Os advogados também sustentaram que, sem isso, não há prazo para manifestação. Segundo eles, exigir pronunciamento nessas condições equivaleria a chancelar uma nulidade.
Sendo assim, Faria e Oliveira pediram a anulação do edital e dos atos posteriores.
Nota da defesa de Eduardo Tagliaferro

A seguir, a nota completa enviada à coluna:
“Os advogados Paulo César Rodrigues de Faria e Filipe Rocha de Oliveira, que atuam na defesa de Eduardo de Oliveira Tagliaferro, informam que protocolaram, nesta segunda-feira, 9, manifestação no STF na Ação Penal 2720.
Segundo a defesa, o objetivo do pedido é contestar a citação por edital determinada no processo e registrar a recusa em apresentar defesa prévia, sob o argumento de que não houve citação válida do acusado. Os advogados afirmam que Tagliaferro se encontra em local certo e sabido no exterior e que, nessas circunstâncias, a legislação prevê a citação por carta rogatória.
De acordo com a manifestação, a adoção da citação por edital viola o devido processo legal, o contraditório e a ampla defesa, além de comprometer a validade dos atos processuais subsequentes.
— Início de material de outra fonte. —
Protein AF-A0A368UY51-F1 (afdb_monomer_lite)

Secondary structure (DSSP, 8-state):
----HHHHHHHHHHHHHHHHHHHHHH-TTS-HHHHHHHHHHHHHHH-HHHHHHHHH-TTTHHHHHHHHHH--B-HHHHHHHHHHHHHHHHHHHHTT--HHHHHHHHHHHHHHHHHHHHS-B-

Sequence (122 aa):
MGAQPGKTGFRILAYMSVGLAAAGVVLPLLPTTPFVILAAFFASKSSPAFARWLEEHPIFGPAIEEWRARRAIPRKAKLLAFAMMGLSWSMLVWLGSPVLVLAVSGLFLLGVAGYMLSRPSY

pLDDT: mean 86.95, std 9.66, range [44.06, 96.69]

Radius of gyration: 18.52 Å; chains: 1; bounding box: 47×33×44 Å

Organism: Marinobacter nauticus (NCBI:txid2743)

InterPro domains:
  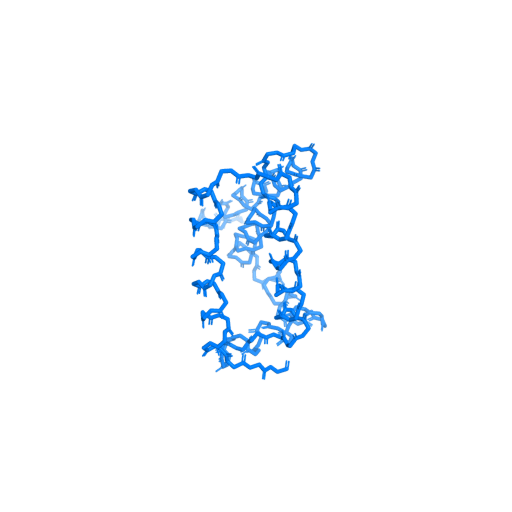IPR007401 Protein of unknown function DUF454 [PF04304] (10-120)
  IPR007401 Protein of unknown function DUF454 [PIRSF016789] (11-121)
  IPR007401 Protein of unknown function DUF454 [PTHR35813] (8-120)

Foldseek 3Di:
DDDPPVLVVLQVLLVVLVVLLVVCVVDVPRDNVVSPVSSLVSCVSNDVVSVVCQCPPPVRVVVVVCCVPFVADEPVRLVVLVVVLCVVLVVCVVVVHDPVVSVVSVVVSVVVNVVNVVGHYD

Structure (mmCIF, N/CA/C/O backbone):
data_AF-A0A368UY51-F1
#
_entry.id   AF-A0A368UY51-F1
#
loop_
_atom_site.group_PDB
_atom_site.id
_atom_site.type_symbol
_atom_site.label_atom_id
_atom_site.label_alt_id
_atom_site.label_comp_id
_atom_site.label_asym_id
_atom_site.label_entity_id
_atom_site.label_seq_id
_atom_site.pdbx_PDB_ins_code
_atom_site.Cartn_x
_atom_site.Cartn_y
_atom_site.Cartn_z
_atom_site.occupancy
_atom_site.B_iso_or_equiv
_atom_site.auth_seq_id
_atom_site.auth_comp_id
_atom_site.auth_asym_id
_atom_site.auth_atom_id
_atom_site.pdbx_PDB_model_num
ATOM 1 N N . MET A 1 1 ? -32.580 16.049 19.769 1.00 44.06 1 MET A N 1
ATOM 2 C CA . MET A 1 1 ? -31.519 15.075 19.414 1.00 44.06 1 MET A CA 1
ATOM 3 C C . MET A 1 1 ? -30.408 15.807 18.669 1.00 44.06 1 MET A C 1
ATOM 5 O O . MET A 1 1 ? -30.454 15.917 17.452 1.00 44.06 1 MET A O 1
ATOM 9 N N . GLY A 1 2 ? -29.462 16.403 19.399 1.00 44.31 2 GLY A N 1
ATOM 10 C CA . GLY A 1 2 ? -28.371 17.181 18.806 1.00 44.31 2 GLY A CA 1
ATOM 11 C C . GLY A 1 2 ? -27.282 16.262 18.260 1.00 44.31 2 GLY A C 1
ATOM 12 O O . GLY A 1 2 ? -26.562 15.630 19.031 1.00 44.31 2 GLY A O 1
ATOM 13 N N . ALA A 1 3 ? -27.168 16.159 16.937 1.00 49.72 3 ALA A N 1
ATOM 14 C CA . ALA A 1 3 ? -26.018 15.519 16.315 1.00 49.72 3 ALA A CA 1
ATOM 15 C C . ALA A 1 3 ? -24.767 16.355 16.628 1.00 49.72 3 ALA A C 1
ATOM 17 O O . ALA A 1 3 ? -24.697 17.526 16.265 1.00 49.72 3 ALA A O 1
ATOM 18 N N . GLN A 1 4 ? -23.789 15.768 17.323 1.00 59.91 4 GLN A N 1
ATOM 19 C CA . GLN A 1 4 ? -22.504 16.426 17.572 1.00 59.91 4 GLN A CA 1
ATOM 20 C C . GLN A 1 4 ? -21.847 16.764 16.215 1.00 59.91 4 GLN A C 1
ATOM 22 O O . GLN A 1 4 ? -21.596 15.838 15.435 1.00 59.91 4 GLN A O 1
ATOM 27 N N . PRO A 1 5 ? -21.548 18.044 15.917 1.00 55.47 5 PRO A N 1
ATOM 28 C CA . PRO A 1 5 ? -21.170 18.509 14.576 1.00 55.47 5 PRO A CA 1
ATOM 29 C C . PRO A 1 5 ? -19.921 17.814 14.007 1.00 55.47 5 PRO A C 1
ATOM 31 O O . PRO A 1 5 ? -19.818 17.620 12.796 1.00 55.47 5 PRO A O 1
ATOM 34 N N . GLY A 1 6 ? -19.022 17.326 14.871 1.00 60.59 6 GLY A N 1
ATOM 35 C CA . GLY A 1 6 ? -17.839 16.564 14.461 1.00 60.59 6 GLY A CA 1
ATOM 36 C C . GLY A 1 6 ? -18.140 15.204 13.814 1.00 60.59 6 GLY A C 1
ATOM 37 O O . GLY A 1 6 ? -17.369 14.747 12.977 1.00 60.59 6 GLY A O 1
ATOM 38 N N . LYS A 1 7 ? -19.267 14.553 14.138 1.00 65.50 7 LYS A N 1
ATOM 39 C CA . LYS A 1 7 ? -19.612 13.228 13.581 1.00 65.50 7 LYS A CA 1
ATOM 40 C C . LYS A 1 7 ? -20.231 13.326 12.188 1.00 65.50 7 LYS A C 1
ATOM 42 O O . LYS A 1 7 ? -20.060 12.414 11.383 1.00 65.50 7 LYS A O 1
ATOM 47 N N . THR A 1 8 ? -20.918 14.427 11.886 1.00 73.38 8 THR A N 1
ATOM 48 C CA . THR A 1 8 ? -21.576 14.647 10.588 1.00 73.38 8 THR A CA 1
ATOM 49 C C . THR A 1 8 ? -20.558 14.878 9.471 1.00 73.38 8 THR A C 1
ATOM 51 O O . THR A 1 8 ? -20.700 14.291 8.400 1.00 73.38 8 THR A O 1
ATOM 54 N N . GLY A 1 9 ? -19.488 15.640 9.734 1.00 81.00 9 GLY A N 1
ATOM 55 C CA . GLY A 1 9 ? -18.432 15.904 8.746 1.00 81.00 9 GLY A CA 1
ATOM 56 C C . GLY A 1 9 ? -17.753 14.628 8.237 1.00 81.00 9 GLY A C 1
ATOM 57 O O . GLY A 1 9 ? -17.604 14.438 7.032 1.00 81.00 9 GLY A O 1
ATOM 58 N N . PHE A 1 10 ? -17.440 13.692 9.138 1.00 83.00 10 PHE A N 1
ATOM 59 C CA . PHE A 1 10 ? -16.867 12.399 8.755 1.00 83.00 10 PHE A CA 1
ATOM 60 C C . PHE A 1 10 ? -17.821 11.537 7.917 1.00 83.00 10 PHE A C 1
ATOM 62 O O . PHE A 1 10 ? -17.357 10.800 7.054 1.00 83.00 10 PHE A O 1
ATOM 69 N N . ARG A 1 11 ? -19.145 11.639 8.104 1.00 82.81 11 ARG A N 1
ATOM 70 C CA . ARG A 1 11 ? -20.114 10.899 7.270 1.00 82.81 11 ARG A CA 1
ATOM 71 C C . ARG A 1 11 ? -20.117 11.420 5.842 1.00 82.81 11 ARG A C 1
ATOM 73 O O . ARG A 1 11 ? -20.053 10.624 4.914 1.00 82.81 11 ARG A O 1
ATOM 80 N N . ILE A 1 12 ? -20.147 12.742 5.674 1.00 85.88 12 ILE A N 1
ATOM 81 C CA . ILE A 1 12 ? -20.088 13.379 4.351 1.00 85.88 12 ILE A CA 1
ATOM 82 C C . ILE A 1 12 ? -18.804 12.957 3.639 1.00 85.88 12 ILE A C 1
ATOM 84 O O . ILE A 1 12 ? -18.845 12.511 2.497 1.00 85.88 12 ILE A O 1
ATOM 88 N N . LEU A 1 13 ? -17.671 13.021 4.337 1.00 87.31 13 LEU A N 1
ATOM 89 C CA . LEU A 1 13 ? -16.380 12.682 3.756 1.00 87.31 13 LEU A CA 1
ATOM 90 C C . LEU A 1 13 ? -16.246 11.182 3.439 1.00 87.31 13 LEU A C 1
ATOM 92 O O . LEU A 1 13 ? -15.639 10.822 2.430 1.00 87.31 13 LEU A O 1
ATOM 96 N N . ALA A 1 14 ? -16.870 10.312 4.241 1.00 87.56 14 ALA A N 1
ATOM 97 C CA . ALA A 1 14 ? -16.987 8.890 3.934 1.00 87.56 14 ALA A CA 1
ATOM 98 C C . ALA A 1 14 ? -17.784 8.667 2.642 1.00 87.56 14 ALA A C 1
ATOM 100 O O . ALA A 1 14 ? -17.279 8.009 1.739 1.00 87.56 14 ALA A O 1
ATOM 101 N N . TYR A 1 15 ? -18.973 9.264 2.504 1.00 88.38 15 TYR A N 1
ATOM 102 C CA . TYR A 1 15 ? -19.790 9.125 1.292 1.00 88.38 15 TYR A CA 1
ATOM 103 C C . TYR A 1 15 ? -19.116 9.712 0.048 1.00 88.38 15 TYR A C 1
ATOM 105 O O . TYR A 1 15 ? -19.149 9.084 -1.005 1.00 88.38 15 TYR A O 1
ATOM 113 N N . MET A 1 16 ? -18.445 10.860 0.171 1.00 89.31 16 MET A N 1
ATOM 114 C CA . MET A 1 16 ? -17.639 11.436 -0.913 1.00 89.31 16 MET A CA 1
ATOM 115 C C . MET A 1 16 ? -16.532 10.472 -1.353 1.00 89.31 16 MET A C 1
ATOM 117 O O . MET A 1 16 ? -16.360 10.226 -2.544 1.00 89.31 16 MET A O 1
ATOM 121 N N . SER A 1 17 ? -15.819 9.876 -0.393 1.00 87.44 17 SER A N 1
ATOM 122 C CA . SER A 1 17 ? -14.762 8.897 -0.675 1.00 87.44 17 SER A CA 1
ATOM 123 C C . SER A 1 17 ? -15.319 7.622 -1.320 1.00 87.44 17 SER A C 1
ATOM 125 O O . SER A 1 17 ? -14.703 7.092 -2.238 1.00 87.44 17 SER A O 1
ATOM 127 N N . VAL A 1 18 ? -16.502 7.153 -0.903 1.00 87.69 18 VAL A N 1
ATOM 128 C CA . VAL A 1 18 ? -17.204 6.031 -1.555 1.00 87.69 18 VAL A CA 1
ATOM 129 C C . VAL A 1 18 ? -17.587 6.385 -2.990 1.00 87.69 18 VAL A C 1
ATOM 131 O O . VAL A 1 18 ? -17.375 5.574 -3.886 1.00 87.69 18 VAL A O 1
ATOM 134 N N . GLY A 1 19 ? -18.105 7.593 -3.229 1.00 88.75 19 GLY A N 1
ATOM 135 C CA . GLY A 1 19 ? -18.430 8.072 -4.573 1.00 88.75 19 GLY A CA 1
ATOM 136 C C . GLY A 1 19 ? -17.203 8.105 -5.486 1.00 88.75 19 GLY A C 1
ATOM 137 O O . GLY A 1 19 ? -17.260 7.615 -6.610 1.00 88.75 19 GLY A O 1
ATOM 138 N N . LEU A 1 20 ? -16.069 8.596 -4.979 1.00 86.94 20 LEU A N 1
ATOM 139 C CA . LEU A 1 20 ? -14.781 8.578 -5.684 1.00 86.94 20 LEU A CA 1
ATOM 140 C C . LEU A 1 20 ? -14.279 7.153 -5.946 1.00 86.94 20 LEU A C 1
ATOM 142 O O . LEU A 1 20 ? -13.827 6.859 -7.048 1.00 86.94 20 LEU A O 1
ATOM 146 N N . ALA A 1 21 ? -14.390 6.252 -4.968 1.00 85.12 21 ALA A N 1
ATOM 147 C CA . ALA A 1 21 ? -14.038 4.847 -5.145 1.00 85.12 21 ALA A CA 1
ATOM 148 C C . ALA A 1 21 ? -14.888 4.188 -6.241 1.00 85.12 21 ALA A C 1
ATOM 150 O O . ALA A 1 21 ? -14.344 3.532 -7.124 1.00 85.12 21 ALA A O 1
ATOM 151 N N . ALA A 1 22 ? -16.206 4.401 -6.221 1.00 87.62 22 ALA A N 1
ATOM 152 C CA . ALA A 1 22 ? -17.115 3.891 -7.243 1.00 87.62 22 ALA A CA 1
ATOM 153 C C . ALA A 1 22 ? -16.791 4.471 -8.627 1.00 87.62 22 ALA A C 1
ATOM 155 O O . ALA A 1 22 ? -16.742 3.734 -9.609 1.00 87.62 22 ALA A O 1
ATOM 156 N N . ALA A 1 23 ? -16.488 5.770 -8.698 1.00 87.06 23 ALA A N 1
ATOM 157 C CA . ALA A 1 23 ? -16.039 6.412 -9.926 1.00 87.06 23 ALA A CA 1
ATOM 158 C C . ALA A 1 23 ? -14.735 5.784 -10.450 1.00 87.06 23 ALA A C 1
ATOM 160 O O . ALA A 1 23 ? -14.632 5.528 -11.645 1.00 87.06 23 ALA A O 1
ATOM 161 N N . GLY A 1 24 ? -13.776 5.459 -9.578 1.00 82.56 24 GLY A N 1
ATOM 162 C CA . GLY A 1 24 ? -12.521 4.803 -9.964 1.00 82.56 24 GLY A CA 1
ATOM 163 C C . GLY A 1 24 ? -12.657 3.374 -10.482 1.00 82.56 24 GLY A C 1
ATOM 164 O O . GLY A 1 24 ? -11.776 2.902 -11.189 1.00 82.56 24 GLY A O 1
ATOM 165 N N . VAL A 1 25 ? -13.772 2.689 -10.213 1.00 83.81 25 VAL A N 1
ATOM 166 C CA . VAL A 1 25 ? -14.065 1.403 -10.871 1.00 83.81 25 VAL A CA 1
ATOM 167 C C . VAL A 1 25 ? -14.325 1.601 -12.368 1.00 83.81 25 VAL A C 1
ATOM 169 O O . VAL A 1 25 ? -13.961 0.747 -13.172 1.00 83.81 25 VAL A O 1
ATOM 172 N N . VAL A 1 26 ? -14.948 2.721 -12.743 1.00 85.12 26 VAL A N 1
ATOM 173 C CA . VAL A 1 26 ? -15.333 3.027 -14.130 1.00 85.12 26 VAL A CA 1
ATOM 174 C C . VAL A 1 26 ? -14.250 3.837 -14.850 1.00 85.12 26 VAL A C 1
ATOM 176 O O . VAL A 1 26 ? -14.032 3.660 -16.046 1.00 85.12 26 VAL A O 1
ATOM 179 N N . LEU A 1 27 ? -13.562 4.730 -14.135 1.00 78.50 27 LEU A N 1
ATOM 180 C CA . LEU A 1 27 ? -12.535 5.613 -14.681 1.00 78.50 27 LEU A CA 1
ATOM 181 C C . LEU A 1 27 ? -11.155 4.936 -14.652 1.00 78.50 27 LEU A C 1
ATOM 183 O O . LEU A 1 27 ? -10.615 4.732 -13.567 1.00 78.50 27 LEU A O 1
ATOM 187 N N . PRO A 1 28 ? -10.503 4.706 -15.809 1.00 67.75 28 PRO A N 1
ATOM 188 C CA . PRO A 1 28 ? -9.217 4.002 -15.890 1.00 67.75 28 PRO A CA 1
ATOM 189 C C . PRO A 1 28 ? -8.034 4.754 -15.248 1.00 67.75 28 PRO A C 1
ATOM 191 O O . PRO A 1 28 ? -6.929 4.223 -15.194 1.00 67.75 28 PRO A O 1
ATOM 194 N N . LEU A 1 29 ? -8.246 5.983 -14.763 1.00 73.31 29 LEU A N 1
ATOM 195 C CA . LEU A 1 29 ? -7.205 6.834 -14.183 1.00 73.31 29 LEU A CA 1
ATOM 196 C C . LEU A 1 29 ? -7.290 6.959 -12.654 1.00 73.31 29 LEU A C 1
ATOM 198 O O . LEU A 1 29 ? -6.308 7.334 -12.014 1.00 73.31 29 LEU A O 1
ATOM 202 N N . LEU A 1 30 ? -8.453 6.689 -12.054 1.00 76.81 30 LEU A N 1
ATOM 203 C CA . LEU A 1 30 ? -8.674 6.966 -10.636 1.00 76.81 30 LEU A CA 1
ATOM 204 C C . LEU A 1 30 ? -8.355 5.713 -9.800 1.00 76.81 30 LEU A C 1
ATOM 206 O O . LEU A 1 30 ? -9.004 4.684 -9.978 1.00 76.81 30 LEU A O 1
ATOM 210 N N . PRO A 1 31 ? -7.399 5.756 -8.856 1.00 76.31 31 PRO A N 1
ATOM 211 C CA . PRO A 1 31 ? -7.062 4.575 -8.070 1.00 76.31 31 PRO A CA 1
ATOM 212 C C . PRO A 1 31 ? -8.162 4.275 -7.038 1.00 76.31 31 PRO A C 1
ATOM 214 O O . PRO A 1 31 ? -8.310 5.000 -6.061 1.00 76.31 31 PRO A O 1
ATOM 217 N N . THR A 1 32 ? -8.913 3.183 -7.201 1.00 87.12 32 THR A N 1
ATOM 218 C CA . THR A 1 32 ? -10.033 2.819 -6.304 1.00 87.12 32 THR A CA 1
ATOM 219 C C . THR A 1 32 ? -9.589 2.498 -4.875 1.00 87.12 32 THR A C 1
ATOM 221 O O . THR A 1 32 ? -10.212 2.936 -3.908 1.00 87.12 32 THR A O 1
ATOM 224 N N . THR A 1 33 ? -8.484 1.765 -4.718 1.00 88.81 33 THR A N 1
ATOM 225 C CA . THR A 1 33 ? -7.979 1.287 -3.420 1.00 88.81 33 THR A CA 1
ATOM 226 C C . THR A 1 33 ? -7.780 2.394 -2.372 1.00 88.81 33 THR A C 1
ATOM 228 O O . THR A 1 33 ? -8.320 2.251 -1.272 1.00 88.81 33 THR A O 1
ATOM 231 N N . PRO A 1 34 ? -7.063 3.507 -2.647 1.00 87.31 34 PRO A N 1
ATOM 232 C CA . PRO A 1 34 ? -6.899 4.575 -1.662 1.00 87.31 34 PRO A CA 1
ATOM 233 C C . PRO A 1 34 ? -8.228 5.224 -1.257 1.00 87.31 34 PRO A C 1
ATOM 235 O O . PRO A 1 34 ? -8.409 5.510 -0.075 1.00 87.31 34 PRO A O 1
ATOM 238 N N . PHE A 1 35 ? -9.186 5.400 -2.176 1.00 88.69 35 PHE A N 1
ATOM 239 C CA . PHE A 1 35 ? -10.493 5.975 -1.836 1.00 88.69 35 PHE A CA 1
ATOM 240 C C . PHE A 1 35 ? -11.343 5.037 -0.979 1.00 88.69 35 PHE A C 1
ATOM 242 O O . PHE A 1 35 ? -12.004 5.501 -0.053 1.00 88.69 35 PHE A O 1
ATOM 249 N N . VAL A 1 36 ? -11.279 3.723 -1.216 1.00 87.38 36 VAL A N 1
ATOM 250 C CA . VAL A 1 36 ? -11.942 2.728 -0.356 1.00 87.38 36 VAL A CA 1
ATOM 251 C C . VAL A 1 36 ? -11.359 2.751 1.058 1.00 87.38 36 VAL A C 1
ATOM 253 O O . VAL A 1 36 ? -12.111 2.775 2.032 1.00 87.38 36 VAL A O 1
ATOM 256 N N . ILE A 1 37 ? -10.028 2.795 1.194 1.00 89.50 37 ILE A N 1
ATOM 257 C CA . ILE A 1 37 ? -9.364 2.884 2.506 1.00 89.50 37 ILE A CA 1
ATOM 258 C C . ILE A 1 37 ? -9.773 4.175 3.223 1.00 89.50 37 ILE A C 1
ATOM 260 O O . ILE A 1 37 ? -10.082 4.162 4.416 1.00 89.50 37 ILE A O 1
ATOM 264 N N . LEU A 1 38 ? -9.819 5.288 2.492 1.00 87.56 38 LEU A N 1
ATOM 265 C CA . LEU A 1 38 ? -10.203 6.587 3.027 1.00 87.56 38 LEU A CA 1
ATOM 266 C C . LEU A 1 38 ? -11.679 6.615 3.463 1.00 87.56 38 LEU A C 1
ATOM 268 O O . LEU A 1 38 ? -12.001 7.101 4.549 1.00 87.56 38 LEU A O 1
ATOM 272 N N . ALA A 1 39 ? -12.566 6.016 2.668 1.00 87.88 39 ALA A N 1
ATOM 273 C CA . ALA A 1 39 ? -13.965 5.815 3.019 1.00 87.88 39 ALA A CA 1
ATOM 274 C C . ALA A 1 39 ? -14.109 4.999 4.308 1.00 87.88 39 ALA A C 1
ATOM 276 O O . ALA A 1 39 ? -14.820 5.421 5.218 1.00 87.88 39 ALA A O 1
ATOM 277 N N . ALA A 1 40 ? -13.393 3.877 4.427 1.00 86.50 40 ALA A N 1
ATOM 278 C CA . ALA A 1 40 ? -13.396 3.048 5.631 1.00 86.50 40 ALA A CA 1
ATOM 279 C C . ALA A 1 40 ? -12.870 3.813 6.863 1.00 86.50 40 ALA A C 1
ATOM 281 O O . ALA A 1 40 ? -13.426 3.702 7.960 1.00 86.50 40 ALA A O 1
ATOM 282 N N . PHE A 1 41 ? -11.849 4.657 6.690 1.00 88.06 41 PHE A N 1
ATOM 283 C CA . PHE A 1 41 ? -11.321 5.510 7.755 1.00 88.06 41 PHE A CA 1
ATOM 284 C C . PHE A 1 41 ? -12.353 6.538 8.244 1.00 88.06 41 PHE A C 1
ATOM 286 O O . PHE A 1 41 ? -12.606 6.649 9.444 1.00 88.06 41 PHE A O 1
ATOM 293 N N . PHE A 1 42 ? -13.011 7.264 7.342 1.00 88.81 42 PHE A N 1
ATOM 294 C CA . PHE A 1 42 ? -14.023 8.247 7.740 1.00 88.81 42 PHE A CA 1
ATOM 295 C C . PHE A 1 42 ? -15.317 7.598 8.255 1.00 88.81 42 PHE A C 1
ATOM 297 O O . PHE A 1 42 ? -15.938 8.097 9.202 1.00 88.81 42 PHE A O 1
ATOM 304 N N . ALA A 1 43 ? -15.699 6.443 7.707 1.00 86.56 43 ALA A N 1
ATOM 305 C CA . ALA A 1 43 ? -16.828 5.655 8.193 1.00 86.56 43 ALA A CA 1
ATOM 306 C C . ALA A 1 43 ? -16.583 5.134 9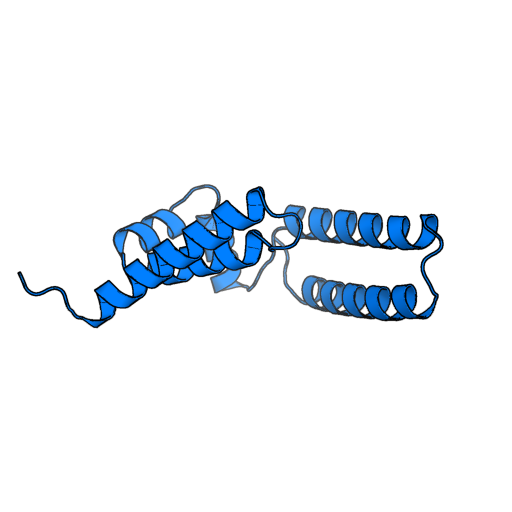.619 1.00 86.56 43 ALA A C 1
ATOM 308 O O . ALA A 1 43 ? -17.456 5.266 10.477 1.00 86.56 43 ALA A O 1
ATOM 309 N N . SER A 1 44 ? -15.380 4.629 9.915 1.00 86.31 44 SER A N 1
ATOM 310 C CA . SER A 1 44 ? -15.033 4.159 11.265 1.00 86.31 44 SER A CA 1
ATOM 311 C C . SER A 1 44 ? -15.008 5.294 12.298 1.00 86.31 44 SER A C 1
ATOM 313 O O . SER A 1 44 ? -15.471 5.103 13.421 1.00 86.31 44 SER A O 1
ATOM 315 N N . LYS A 1 45 ? -14.575 6.509 11.924 1.00 84.88 45 LYS A N 1
ATOM 316 C CA . LY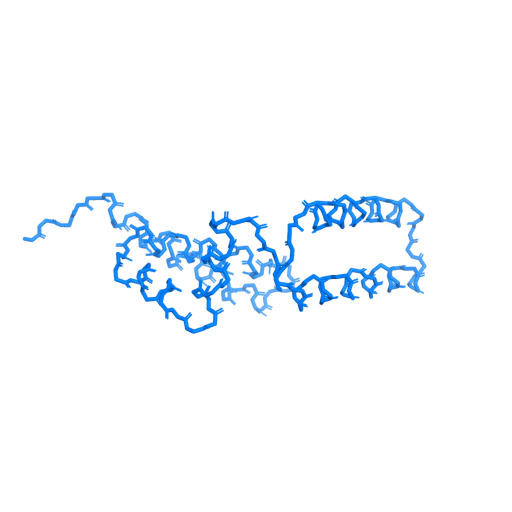S A 1 45 ? -14.635 7.690 12.812 1.00 84.88 45 LYS A CA 1
ATOM 317 C C . LYS A 1 45 ? -16.051 8.207 13.070 1.00 84.88 45 LYS A C 1
ATOM 319 O O . LYS A 1 45 ? -16.326 8.722 14.152 1.00 84.88 45 LYS A O 1
ATOM 324 N N . SER A 1 46 ? -16.943 8.113 12.086 1.00 84.81 46 SER A N 1
ATOM 325 C CA . SER A 1 46 ? -18.326 8.587 12.230 1.00 84.81 46 SER A CA 1
ATOM 326 C C . SER A 1 46 ? -19.258 7.580 12.905 1.00 84.81 46 SER A C 1
ATOM 328 O O . SER A 1 46 ? -20.229 7.997 13.543 1.00 84.81 46 SER A O 1
ATOM 330 N N . SER A 1 47 ? -18.977 6.277 12.791 1.00 84.69 47 SER A N 1
ATOM 331 C CA . SER A 1 47 ? -19.818 5.195 13.307 1.00 84.69 47 SER A CA 1
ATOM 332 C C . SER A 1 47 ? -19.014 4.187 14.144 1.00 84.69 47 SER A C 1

A defesa sustenta que, sem citação pessoal válida, não se inaugura prazo para apresentação de defesa.
Os advogados informam ainda que encaminharam representação ao Conselho Federal da Ordem dos Advogados do Brasil, na qual pedem a adoção de providências institucionais relacionadas às prerrogativas da advocacia.
A defesa afirma que não apresentará manifestação de mérito enquanto não houver citação regular do acusado, conforme previsto no Código de Processo Penal”.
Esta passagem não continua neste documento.